After the war ended, Rose went over to the Demay’s. She was so fortunate to have been able to have her suitcase returned. Max’s photos show their school days at the Israelite School for the Deaf and their temporary escape to Paris and Max’s arrest in Gestapo. What an unusual situation! Rose and her mother spent two years in Venezuela where they offered all survivors cheap rent and food.

In 1949, Rose decided to visit New York with Esther. They flew on Pan Am, and had a big scare as there was bad weather in New York. The plane was shaking so much that everyone fumed white. They were forced to make a emergency landing in Washington, D.C. From there, they took a train to New York. Max’s parents met them at the station. Rose and Esther had a visa that allowed them to stay in New York up to two months, they asked for an extension~twice and stayed for another 5 months. Two weeks before it was about to expire and time to return to Venezuela, she met Ted Rosman, an Hungarian Jew who was hard of hearing offered to marry her. They got married in 1950. In 1952, Rose became an American Citizen. Her mother and sister followed her to New York and became U.S. Citizens too.

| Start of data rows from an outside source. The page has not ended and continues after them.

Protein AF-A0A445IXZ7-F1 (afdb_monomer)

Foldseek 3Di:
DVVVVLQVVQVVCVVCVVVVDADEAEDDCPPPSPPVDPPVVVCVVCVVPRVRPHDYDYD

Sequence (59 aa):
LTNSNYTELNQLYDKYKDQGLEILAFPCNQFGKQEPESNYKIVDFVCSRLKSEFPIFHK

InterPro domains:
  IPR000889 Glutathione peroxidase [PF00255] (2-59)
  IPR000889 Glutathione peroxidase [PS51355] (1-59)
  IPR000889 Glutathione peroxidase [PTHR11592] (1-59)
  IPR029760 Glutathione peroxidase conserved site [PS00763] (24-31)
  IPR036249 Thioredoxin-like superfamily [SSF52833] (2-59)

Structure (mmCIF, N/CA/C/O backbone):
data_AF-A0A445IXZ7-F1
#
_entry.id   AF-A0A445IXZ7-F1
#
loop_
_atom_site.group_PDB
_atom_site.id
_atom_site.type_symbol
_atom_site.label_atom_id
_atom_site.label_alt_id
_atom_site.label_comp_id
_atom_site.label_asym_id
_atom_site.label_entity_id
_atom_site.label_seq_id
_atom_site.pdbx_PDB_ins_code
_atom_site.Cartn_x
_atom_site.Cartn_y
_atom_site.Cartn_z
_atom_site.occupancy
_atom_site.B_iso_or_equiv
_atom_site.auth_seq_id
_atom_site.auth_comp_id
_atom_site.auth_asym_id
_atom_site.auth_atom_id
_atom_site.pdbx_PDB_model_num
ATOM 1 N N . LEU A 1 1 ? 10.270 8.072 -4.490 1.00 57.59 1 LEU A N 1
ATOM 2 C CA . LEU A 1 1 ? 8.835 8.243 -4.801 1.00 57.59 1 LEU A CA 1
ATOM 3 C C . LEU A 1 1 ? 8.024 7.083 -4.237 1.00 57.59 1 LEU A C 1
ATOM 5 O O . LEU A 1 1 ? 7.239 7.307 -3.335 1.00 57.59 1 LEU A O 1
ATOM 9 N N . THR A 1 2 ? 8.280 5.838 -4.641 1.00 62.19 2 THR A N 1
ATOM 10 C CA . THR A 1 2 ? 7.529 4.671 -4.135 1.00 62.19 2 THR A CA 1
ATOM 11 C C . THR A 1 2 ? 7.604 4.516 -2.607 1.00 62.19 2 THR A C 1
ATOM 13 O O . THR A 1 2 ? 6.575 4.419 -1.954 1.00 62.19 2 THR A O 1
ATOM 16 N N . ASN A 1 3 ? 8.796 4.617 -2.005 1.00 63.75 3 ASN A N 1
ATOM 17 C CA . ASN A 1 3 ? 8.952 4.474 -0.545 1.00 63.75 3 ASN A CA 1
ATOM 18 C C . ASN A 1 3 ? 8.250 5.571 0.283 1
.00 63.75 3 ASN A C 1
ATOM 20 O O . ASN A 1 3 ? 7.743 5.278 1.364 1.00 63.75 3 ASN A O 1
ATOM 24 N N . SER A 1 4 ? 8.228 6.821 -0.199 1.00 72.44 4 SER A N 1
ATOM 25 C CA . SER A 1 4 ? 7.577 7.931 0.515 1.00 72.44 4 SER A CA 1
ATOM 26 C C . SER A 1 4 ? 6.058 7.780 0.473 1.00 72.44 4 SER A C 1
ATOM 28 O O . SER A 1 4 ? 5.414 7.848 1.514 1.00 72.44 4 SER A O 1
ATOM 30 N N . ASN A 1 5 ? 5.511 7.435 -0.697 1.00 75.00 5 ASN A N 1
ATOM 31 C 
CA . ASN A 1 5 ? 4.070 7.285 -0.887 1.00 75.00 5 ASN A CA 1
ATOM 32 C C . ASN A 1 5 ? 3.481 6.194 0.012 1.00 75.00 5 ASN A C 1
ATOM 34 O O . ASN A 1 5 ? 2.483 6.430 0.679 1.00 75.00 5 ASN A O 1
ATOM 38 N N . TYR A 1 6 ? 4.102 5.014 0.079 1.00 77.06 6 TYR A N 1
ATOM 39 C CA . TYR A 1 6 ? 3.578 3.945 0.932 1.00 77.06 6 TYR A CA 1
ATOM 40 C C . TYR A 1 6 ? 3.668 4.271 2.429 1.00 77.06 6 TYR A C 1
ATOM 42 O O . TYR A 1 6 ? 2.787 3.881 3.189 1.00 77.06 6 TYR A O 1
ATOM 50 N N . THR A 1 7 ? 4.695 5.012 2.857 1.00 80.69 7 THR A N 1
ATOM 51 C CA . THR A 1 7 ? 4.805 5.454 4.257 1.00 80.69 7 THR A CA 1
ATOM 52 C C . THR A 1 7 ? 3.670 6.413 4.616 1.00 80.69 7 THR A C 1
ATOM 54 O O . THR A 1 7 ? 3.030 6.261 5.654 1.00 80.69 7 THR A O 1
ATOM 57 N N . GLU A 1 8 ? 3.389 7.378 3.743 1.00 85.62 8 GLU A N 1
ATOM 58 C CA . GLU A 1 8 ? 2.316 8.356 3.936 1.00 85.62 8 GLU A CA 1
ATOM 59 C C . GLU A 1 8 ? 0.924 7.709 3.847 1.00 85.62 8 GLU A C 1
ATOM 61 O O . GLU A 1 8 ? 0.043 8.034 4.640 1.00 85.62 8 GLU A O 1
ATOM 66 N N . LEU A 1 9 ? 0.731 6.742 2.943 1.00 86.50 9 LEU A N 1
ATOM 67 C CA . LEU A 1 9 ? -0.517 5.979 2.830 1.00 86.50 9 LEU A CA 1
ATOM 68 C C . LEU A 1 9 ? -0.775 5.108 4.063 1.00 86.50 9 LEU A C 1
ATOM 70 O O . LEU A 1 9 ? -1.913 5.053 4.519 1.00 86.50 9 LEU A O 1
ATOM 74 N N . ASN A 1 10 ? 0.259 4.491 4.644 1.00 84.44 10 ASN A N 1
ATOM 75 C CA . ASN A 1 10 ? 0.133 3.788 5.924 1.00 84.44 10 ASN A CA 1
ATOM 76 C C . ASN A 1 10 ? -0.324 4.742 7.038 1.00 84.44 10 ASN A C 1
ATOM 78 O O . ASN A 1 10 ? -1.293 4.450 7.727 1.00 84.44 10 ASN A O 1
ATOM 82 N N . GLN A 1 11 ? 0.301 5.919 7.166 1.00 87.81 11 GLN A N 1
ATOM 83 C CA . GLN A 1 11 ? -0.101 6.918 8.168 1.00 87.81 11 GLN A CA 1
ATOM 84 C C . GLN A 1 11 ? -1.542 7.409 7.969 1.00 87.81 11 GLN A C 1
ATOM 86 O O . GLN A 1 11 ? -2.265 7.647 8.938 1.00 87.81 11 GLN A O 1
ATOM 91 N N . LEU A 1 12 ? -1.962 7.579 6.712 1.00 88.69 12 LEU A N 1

Esther got married in 1962 and was going to settle down in Los Angeles. Max’s parents attended the wedding! Rose was too heartbroken to be separated from her only child, she decided to move to Los Angeles in 1963. She flew to New York often to visit her mother and sister.

Rose and Ted got divorced in 1979. Rose has been so busy volunteering her time to the deaf and blind people in the Los Angeles, California area. What a big hearted woman!